* Records to use:

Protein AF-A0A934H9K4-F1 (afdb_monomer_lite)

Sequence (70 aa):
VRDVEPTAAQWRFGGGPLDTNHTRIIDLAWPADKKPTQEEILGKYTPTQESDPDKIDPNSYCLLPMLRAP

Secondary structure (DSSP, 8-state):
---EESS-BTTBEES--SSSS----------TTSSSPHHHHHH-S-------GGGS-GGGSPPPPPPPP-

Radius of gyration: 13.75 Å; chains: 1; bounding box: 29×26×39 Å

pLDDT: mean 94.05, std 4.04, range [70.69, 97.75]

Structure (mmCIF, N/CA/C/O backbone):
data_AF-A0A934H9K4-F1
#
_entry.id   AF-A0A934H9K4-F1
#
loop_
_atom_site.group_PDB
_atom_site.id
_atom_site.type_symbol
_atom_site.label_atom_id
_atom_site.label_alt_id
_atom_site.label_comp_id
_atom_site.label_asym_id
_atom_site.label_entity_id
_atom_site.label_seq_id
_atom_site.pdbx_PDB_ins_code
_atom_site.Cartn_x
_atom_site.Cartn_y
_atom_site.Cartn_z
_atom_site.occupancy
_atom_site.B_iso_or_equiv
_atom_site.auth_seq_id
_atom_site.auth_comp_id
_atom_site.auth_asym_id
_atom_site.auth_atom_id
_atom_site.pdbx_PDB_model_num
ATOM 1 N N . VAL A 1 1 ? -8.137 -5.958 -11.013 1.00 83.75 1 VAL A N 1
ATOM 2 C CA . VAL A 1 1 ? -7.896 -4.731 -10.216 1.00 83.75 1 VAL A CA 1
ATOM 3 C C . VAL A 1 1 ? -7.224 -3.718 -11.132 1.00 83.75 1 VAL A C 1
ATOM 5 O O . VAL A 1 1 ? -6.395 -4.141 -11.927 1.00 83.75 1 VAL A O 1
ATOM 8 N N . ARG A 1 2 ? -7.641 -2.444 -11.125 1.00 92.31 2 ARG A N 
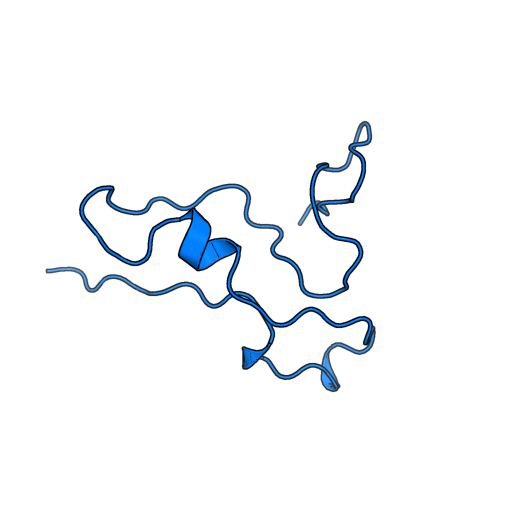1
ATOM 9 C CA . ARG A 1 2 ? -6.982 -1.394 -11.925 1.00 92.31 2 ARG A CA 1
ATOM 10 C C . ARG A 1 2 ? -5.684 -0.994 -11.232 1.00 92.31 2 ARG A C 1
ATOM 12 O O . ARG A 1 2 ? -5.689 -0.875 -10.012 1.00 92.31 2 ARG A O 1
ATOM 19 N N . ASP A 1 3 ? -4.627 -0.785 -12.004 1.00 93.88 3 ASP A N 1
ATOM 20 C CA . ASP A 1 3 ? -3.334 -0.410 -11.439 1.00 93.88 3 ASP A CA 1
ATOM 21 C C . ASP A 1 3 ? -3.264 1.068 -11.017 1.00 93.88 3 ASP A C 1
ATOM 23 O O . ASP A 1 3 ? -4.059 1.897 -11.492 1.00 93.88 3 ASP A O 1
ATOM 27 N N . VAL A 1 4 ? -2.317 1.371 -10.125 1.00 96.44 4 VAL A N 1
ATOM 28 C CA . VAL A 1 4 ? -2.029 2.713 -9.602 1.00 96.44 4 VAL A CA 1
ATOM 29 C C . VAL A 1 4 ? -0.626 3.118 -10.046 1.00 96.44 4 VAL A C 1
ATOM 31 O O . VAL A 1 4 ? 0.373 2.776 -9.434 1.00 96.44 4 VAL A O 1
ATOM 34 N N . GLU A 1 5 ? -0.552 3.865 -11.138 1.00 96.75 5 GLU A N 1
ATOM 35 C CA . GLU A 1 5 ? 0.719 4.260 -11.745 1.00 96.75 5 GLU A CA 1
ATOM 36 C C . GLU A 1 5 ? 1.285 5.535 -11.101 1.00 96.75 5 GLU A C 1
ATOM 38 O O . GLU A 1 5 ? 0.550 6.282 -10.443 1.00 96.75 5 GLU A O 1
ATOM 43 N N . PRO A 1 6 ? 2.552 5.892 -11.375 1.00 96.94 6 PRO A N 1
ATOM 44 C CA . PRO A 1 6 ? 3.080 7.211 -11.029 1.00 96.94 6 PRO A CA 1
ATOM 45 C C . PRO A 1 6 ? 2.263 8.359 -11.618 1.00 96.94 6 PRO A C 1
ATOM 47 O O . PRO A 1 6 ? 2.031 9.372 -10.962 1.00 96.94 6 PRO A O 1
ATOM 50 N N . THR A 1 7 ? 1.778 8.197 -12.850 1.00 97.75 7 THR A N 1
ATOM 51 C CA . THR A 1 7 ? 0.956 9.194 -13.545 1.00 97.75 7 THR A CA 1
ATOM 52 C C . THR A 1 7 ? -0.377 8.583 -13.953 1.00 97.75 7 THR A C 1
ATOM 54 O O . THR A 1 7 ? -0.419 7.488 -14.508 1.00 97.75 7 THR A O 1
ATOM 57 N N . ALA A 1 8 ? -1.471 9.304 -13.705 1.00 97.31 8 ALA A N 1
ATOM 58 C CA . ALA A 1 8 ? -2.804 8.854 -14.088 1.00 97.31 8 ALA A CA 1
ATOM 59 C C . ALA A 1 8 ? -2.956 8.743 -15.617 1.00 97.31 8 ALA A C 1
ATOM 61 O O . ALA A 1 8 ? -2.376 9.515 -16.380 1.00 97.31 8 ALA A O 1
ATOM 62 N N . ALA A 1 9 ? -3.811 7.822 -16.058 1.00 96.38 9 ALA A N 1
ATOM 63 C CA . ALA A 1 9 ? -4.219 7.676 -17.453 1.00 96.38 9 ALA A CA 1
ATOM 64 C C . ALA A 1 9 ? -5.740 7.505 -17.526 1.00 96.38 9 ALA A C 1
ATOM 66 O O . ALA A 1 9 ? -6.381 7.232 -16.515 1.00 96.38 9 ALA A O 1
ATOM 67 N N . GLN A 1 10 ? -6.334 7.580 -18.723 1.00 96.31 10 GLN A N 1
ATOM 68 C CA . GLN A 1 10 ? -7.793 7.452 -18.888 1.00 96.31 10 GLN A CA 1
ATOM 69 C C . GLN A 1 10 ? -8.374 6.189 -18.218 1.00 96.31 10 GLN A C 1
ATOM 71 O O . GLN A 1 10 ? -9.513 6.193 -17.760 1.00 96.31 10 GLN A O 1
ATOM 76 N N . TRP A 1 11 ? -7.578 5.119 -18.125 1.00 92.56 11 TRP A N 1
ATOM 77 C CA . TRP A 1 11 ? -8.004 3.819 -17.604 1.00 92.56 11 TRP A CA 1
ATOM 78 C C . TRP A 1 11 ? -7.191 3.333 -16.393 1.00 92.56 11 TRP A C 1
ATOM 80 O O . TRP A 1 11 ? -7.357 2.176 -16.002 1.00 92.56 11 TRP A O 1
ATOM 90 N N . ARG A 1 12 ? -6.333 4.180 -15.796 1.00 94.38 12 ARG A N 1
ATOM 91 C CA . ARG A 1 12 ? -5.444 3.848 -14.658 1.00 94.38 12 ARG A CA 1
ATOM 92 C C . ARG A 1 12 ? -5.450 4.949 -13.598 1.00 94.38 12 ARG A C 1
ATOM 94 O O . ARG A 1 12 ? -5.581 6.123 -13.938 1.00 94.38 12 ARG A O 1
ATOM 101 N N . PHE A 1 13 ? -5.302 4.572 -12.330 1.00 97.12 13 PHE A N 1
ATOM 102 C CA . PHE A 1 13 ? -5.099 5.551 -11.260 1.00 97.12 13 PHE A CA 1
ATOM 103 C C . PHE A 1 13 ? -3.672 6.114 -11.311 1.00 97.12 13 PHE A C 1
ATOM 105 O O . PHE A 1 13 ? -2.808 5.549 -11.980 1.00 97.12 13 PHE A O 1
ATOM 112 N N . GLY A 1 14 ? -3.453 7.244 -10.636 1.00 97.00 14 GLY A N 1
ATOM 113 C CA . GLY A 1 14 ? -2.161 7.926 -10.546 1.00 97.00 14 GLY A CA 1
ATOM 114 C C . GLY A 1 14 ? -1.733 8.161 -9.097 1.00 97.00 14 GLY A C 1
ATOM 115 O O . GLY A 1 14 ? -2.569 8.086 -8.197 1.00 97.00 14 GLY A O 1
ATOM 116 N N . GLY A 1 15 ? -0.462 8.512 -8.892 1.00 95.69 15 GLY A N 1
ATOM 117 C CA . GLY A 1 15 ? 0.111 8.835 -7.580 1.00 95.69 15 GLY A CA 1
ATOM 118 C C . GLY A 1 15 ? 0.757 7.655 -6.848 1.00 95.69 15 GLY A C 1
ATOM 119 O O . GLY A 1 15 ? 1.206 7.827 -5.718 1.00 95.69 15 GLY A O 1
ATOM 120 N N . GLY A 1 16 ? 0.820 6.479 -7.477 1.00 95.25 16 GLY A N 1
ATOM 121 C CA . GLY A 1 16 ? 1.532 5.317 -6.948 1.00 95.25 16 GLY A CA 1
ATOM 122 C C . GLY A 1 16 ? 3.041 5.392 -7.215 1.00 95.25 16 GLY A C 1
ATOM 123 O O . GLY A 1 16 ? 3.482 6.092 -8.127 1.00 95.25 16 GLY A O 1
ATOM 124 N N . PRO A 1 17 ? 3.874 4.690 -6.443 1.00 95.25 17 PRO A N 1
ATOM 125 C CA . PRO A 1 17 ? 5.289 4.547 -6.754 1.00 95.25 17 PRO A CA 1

* * *

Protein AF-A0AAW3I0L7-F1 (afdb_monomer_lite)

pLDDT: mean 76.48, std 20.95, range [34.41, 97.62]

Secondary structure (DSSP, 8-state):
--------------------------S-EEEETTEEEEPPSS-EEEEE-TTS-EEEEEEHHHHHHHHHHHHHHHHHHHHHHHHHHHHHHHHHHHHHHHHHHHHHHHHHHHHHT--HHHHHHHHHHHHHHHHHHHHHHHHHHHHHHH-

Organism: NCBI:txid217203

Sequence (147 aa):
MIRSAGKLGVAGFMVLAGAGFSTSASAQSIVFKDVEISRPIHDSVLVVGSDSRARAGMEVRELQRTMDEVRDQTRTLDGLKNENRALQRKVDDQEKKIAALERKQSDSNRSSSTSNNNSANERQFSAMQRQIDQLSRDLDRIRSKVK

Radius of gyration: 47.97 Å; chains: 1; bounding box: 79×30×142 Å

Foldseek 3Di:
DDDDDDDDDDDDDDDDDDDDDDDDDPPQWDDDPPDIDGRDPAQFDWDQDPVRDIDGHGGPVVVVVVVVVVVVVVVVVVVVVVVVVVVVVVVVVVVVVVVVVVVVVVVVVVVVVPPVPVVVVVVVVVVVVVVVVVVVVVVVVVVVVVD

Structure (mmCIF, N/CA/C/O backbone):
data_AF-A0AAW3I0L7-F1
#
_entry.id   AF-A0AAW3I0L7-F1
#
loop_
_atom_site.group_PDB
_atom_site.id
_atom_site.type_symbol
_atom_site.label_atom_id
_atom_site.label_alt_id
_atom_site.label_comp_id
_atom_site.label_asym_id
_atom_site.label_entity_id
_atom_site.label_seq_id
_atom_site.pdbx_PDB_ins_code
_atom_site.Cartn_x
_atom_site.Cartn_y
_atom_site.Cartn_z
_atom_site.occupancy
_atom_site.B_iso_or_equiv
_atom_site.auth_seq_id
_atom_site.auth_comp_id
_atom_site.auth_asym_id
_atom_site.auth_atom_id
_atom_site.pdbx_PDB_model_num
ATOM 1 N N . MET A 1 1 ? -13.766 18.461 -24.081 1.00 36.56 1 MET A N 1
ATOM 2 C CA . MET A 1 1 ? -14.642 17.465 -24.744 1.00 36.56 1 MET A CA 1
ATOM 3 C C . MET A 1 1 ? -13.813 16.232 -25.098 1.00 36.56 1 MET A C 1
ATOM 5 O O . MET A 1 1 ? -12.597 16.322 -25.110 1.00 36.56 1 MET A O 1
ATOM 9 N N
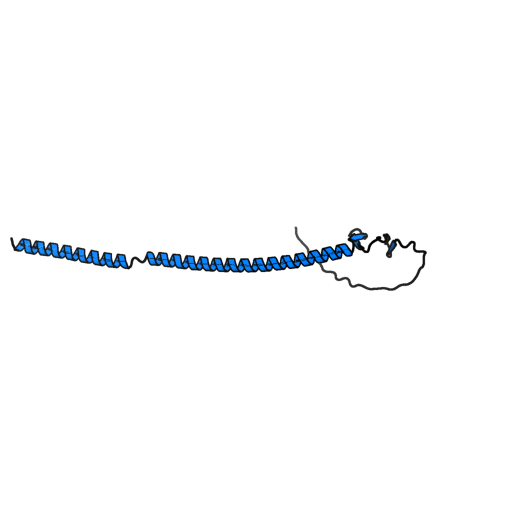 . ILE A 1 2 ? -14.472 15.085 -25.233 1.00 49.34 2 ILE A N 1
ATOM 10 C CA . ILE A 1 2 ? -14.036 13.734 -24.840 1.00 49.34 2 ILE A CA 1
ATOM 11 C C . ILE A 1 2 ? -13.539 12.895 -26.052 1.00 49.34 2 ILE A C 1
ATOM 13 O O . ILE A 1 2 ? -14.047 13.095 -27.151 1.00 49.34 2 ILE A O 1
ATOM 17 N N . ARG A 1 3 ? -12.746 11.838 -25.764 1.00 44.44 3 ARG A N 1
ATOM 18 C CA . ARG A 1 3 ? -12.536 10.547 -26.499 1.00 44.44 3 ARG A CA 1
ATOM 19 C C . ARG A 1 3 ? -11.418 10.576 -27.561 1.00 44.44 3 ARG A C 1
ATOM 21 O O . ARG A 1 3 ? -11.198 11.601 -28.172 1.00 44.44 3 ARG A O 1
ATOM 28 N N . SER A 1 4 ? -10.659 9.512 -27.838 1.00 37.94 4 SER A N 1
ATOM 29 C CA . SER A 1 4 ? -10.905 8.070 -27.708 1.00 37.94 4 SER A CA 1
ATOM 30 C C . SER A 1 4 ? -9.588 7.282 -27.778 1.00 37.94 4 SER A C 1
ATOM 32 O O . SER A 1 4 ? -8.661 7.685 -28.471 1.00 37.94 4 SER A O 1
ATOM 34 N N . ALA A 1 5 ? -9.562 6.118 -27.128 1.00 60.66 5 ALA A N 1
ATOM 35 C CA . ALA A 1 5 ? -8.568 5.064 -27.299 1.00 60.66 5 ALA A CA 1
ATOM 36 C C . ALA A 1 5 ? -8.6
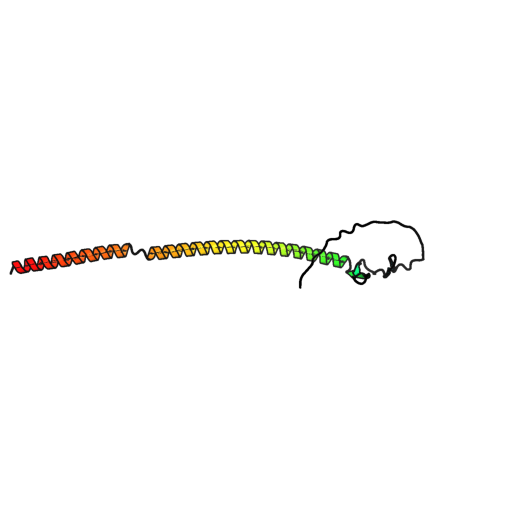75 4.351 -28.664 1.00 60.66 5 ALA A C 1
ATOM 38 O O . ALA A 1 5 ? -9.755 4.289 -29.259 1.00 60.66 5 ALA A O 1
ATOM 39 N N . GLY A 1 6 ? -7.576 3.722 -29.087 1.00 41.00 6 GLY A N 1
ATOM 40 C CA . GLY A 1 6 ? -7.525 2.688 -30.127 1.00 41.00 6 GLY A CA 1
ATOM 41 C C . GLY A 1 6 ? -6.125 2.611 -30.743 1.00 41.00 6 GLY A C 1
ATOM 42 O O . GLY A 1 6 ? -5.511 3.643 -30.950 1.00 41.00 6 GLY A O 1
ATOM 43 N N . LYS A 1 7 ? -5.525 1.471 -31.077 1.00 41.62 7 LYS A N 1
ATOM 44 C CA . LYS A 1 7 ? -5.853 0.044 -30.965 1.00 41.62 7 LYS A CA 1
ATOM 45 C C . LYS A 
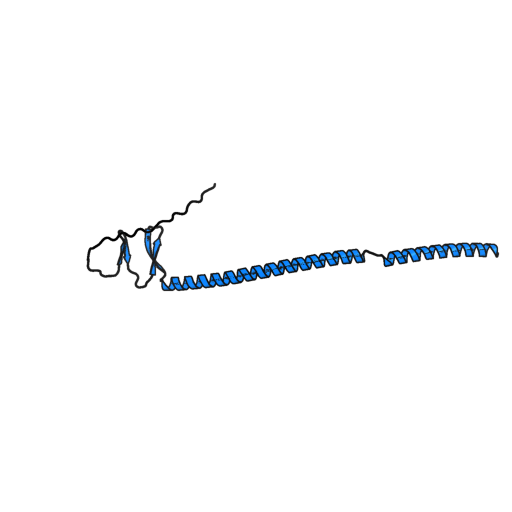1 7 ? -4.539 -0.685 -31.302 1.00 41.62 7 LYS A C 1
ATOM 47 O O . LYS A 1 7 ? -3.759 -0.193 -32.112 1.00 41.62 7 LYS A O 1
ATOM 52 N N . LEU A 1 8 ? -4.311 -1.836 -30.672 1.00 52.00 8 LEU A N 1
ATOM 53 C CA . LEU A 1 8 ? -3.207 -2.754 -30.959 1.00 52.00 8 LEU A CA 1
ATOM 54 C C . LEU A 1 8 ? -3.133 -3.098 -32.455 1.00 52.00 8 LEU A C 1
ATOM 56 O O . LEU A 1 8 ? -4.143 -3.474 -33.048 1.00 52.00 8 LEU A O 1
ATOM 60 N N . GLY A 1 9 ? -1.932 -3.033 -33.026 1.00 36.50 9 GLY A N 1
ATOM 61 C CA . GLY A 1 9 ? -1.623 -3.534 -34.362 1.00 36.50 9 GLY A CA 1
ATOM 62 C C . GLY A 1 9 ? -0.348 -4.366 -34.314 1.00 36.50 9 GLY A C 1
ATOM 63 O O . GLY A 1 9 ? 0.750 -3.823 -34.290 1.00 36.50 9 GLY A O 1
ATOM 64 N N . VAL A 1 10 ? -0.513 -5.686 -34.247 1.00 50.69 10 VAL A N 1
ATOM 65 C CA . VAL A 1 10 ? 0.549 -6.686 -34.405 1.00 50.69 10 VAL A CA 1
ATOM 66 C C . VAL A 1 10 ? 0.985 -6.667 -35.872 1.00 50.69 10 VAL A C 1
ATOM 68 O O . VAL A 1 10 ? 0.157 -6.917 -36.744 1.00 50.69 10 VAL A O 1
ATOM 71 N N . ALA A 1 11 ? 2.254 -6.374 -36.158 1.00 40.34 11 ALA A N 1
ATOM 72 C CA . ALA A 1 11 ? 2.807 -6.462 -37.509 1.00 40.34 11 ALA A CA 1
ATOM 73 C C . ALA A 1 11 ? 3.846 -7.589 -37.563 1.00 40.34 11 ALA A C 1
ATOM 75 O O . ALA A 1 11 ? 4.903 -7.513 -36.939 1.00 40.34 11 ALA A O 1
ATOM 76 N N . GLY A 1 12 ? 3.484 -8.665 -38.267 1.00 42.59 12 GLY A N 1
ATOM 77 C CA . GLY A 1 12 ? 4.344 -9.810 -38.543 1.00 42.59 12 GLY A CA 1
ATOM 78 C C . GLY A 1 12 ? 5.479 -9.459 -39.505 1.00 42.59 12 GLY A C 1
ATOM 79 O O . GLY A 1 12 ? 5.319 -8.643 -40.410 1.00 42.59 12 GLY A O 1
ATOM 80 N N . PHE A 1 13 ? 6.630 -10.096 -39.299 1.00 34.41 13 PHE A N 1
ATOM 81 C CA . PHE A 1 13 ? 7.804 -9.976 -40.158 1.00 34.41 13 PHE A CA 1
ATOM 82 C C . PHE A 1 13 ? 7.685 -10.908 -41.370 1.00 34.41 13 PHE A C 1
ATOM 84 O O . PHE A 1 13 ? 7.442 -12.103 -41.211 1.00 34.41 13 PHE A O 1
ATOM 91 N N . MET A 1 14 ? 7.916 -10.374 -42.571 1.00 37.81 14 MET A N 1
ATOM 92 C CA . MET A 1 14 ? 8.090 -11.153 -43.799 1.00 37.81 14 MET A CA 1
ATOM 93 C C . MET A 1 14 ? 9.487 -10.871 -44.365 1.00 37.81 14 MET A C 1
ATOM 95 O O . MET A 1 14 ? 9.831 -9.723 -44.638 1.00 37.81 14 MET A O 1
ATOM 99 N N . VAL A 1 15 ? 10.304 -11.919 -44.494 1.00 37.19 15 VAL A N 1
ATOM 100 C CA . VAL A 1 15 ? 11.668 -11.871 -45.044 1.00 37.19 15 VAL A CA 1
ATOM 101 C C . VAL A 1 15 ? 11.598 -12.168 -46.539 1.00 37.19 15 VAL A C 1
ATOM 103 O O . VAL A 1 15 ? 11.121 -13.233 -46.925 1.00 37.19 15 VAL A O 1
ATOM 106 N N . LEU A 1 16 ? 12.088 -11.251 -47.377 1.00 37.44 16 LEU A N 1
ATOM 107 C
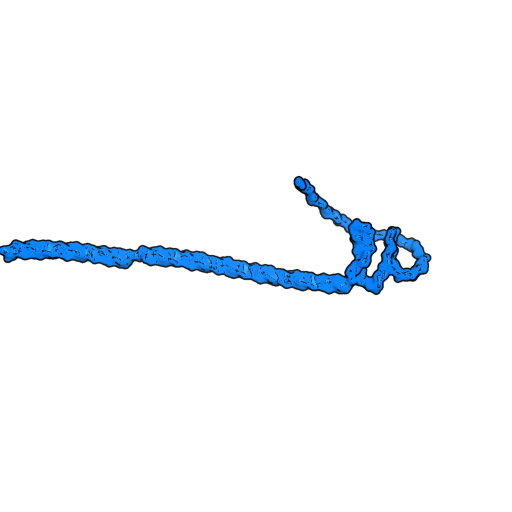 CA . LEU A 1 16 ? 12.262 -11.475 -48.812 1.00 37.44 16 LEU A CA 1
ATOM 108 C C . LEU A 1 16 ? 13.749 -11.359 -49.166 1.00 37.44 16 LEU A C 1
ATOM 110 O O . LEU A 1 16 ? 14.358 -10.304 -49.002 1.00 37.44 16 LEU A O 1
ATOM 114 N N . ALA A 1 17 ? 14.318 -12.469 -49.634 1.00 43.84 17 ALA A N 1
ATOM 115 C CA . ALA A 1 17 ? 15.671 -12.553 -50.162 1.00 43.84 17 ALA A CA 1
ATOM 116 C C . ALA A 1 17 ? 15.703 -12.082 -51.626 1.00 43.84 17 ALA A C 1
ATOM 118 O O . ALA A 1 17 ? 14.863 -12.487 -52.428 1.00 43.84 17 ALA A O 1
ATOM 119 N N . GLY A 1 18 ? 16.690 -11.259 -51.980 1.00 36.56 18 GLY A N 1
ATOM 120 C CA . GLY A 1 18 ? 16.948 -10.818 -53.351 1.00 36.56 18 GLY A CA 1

* Problem:
Could you repeat exactly the lines in the listing above from the one with "ATOM 21 O O" down to the one with "ATOM 32 O O"? Include both of those lines.

* Expected answer:
ATOM 21 O O . ARG A 1 3 ? -11.198 11.601 -28.172 1.00 44.44 3 ARG A O 1
ATOM 28 N N . SER A 1 4 ? -10.659 9.512 -27.838 1.00 37.94 4 SER A N 1
ATOM 29 C CA . SER A 1 4 ? -10.905 8.070 -27.708 1.00 37.94 4 SER A CA 1
ATOM 30 C C . SER A 1 4 ? -9.588 7.282 -27.778 1.00 37.94 4 SER A C 1
ATOM 32 O O . SER A 1 4 ? -8.661 7.685 -28.471 1.00 37.94 4 SER A O 1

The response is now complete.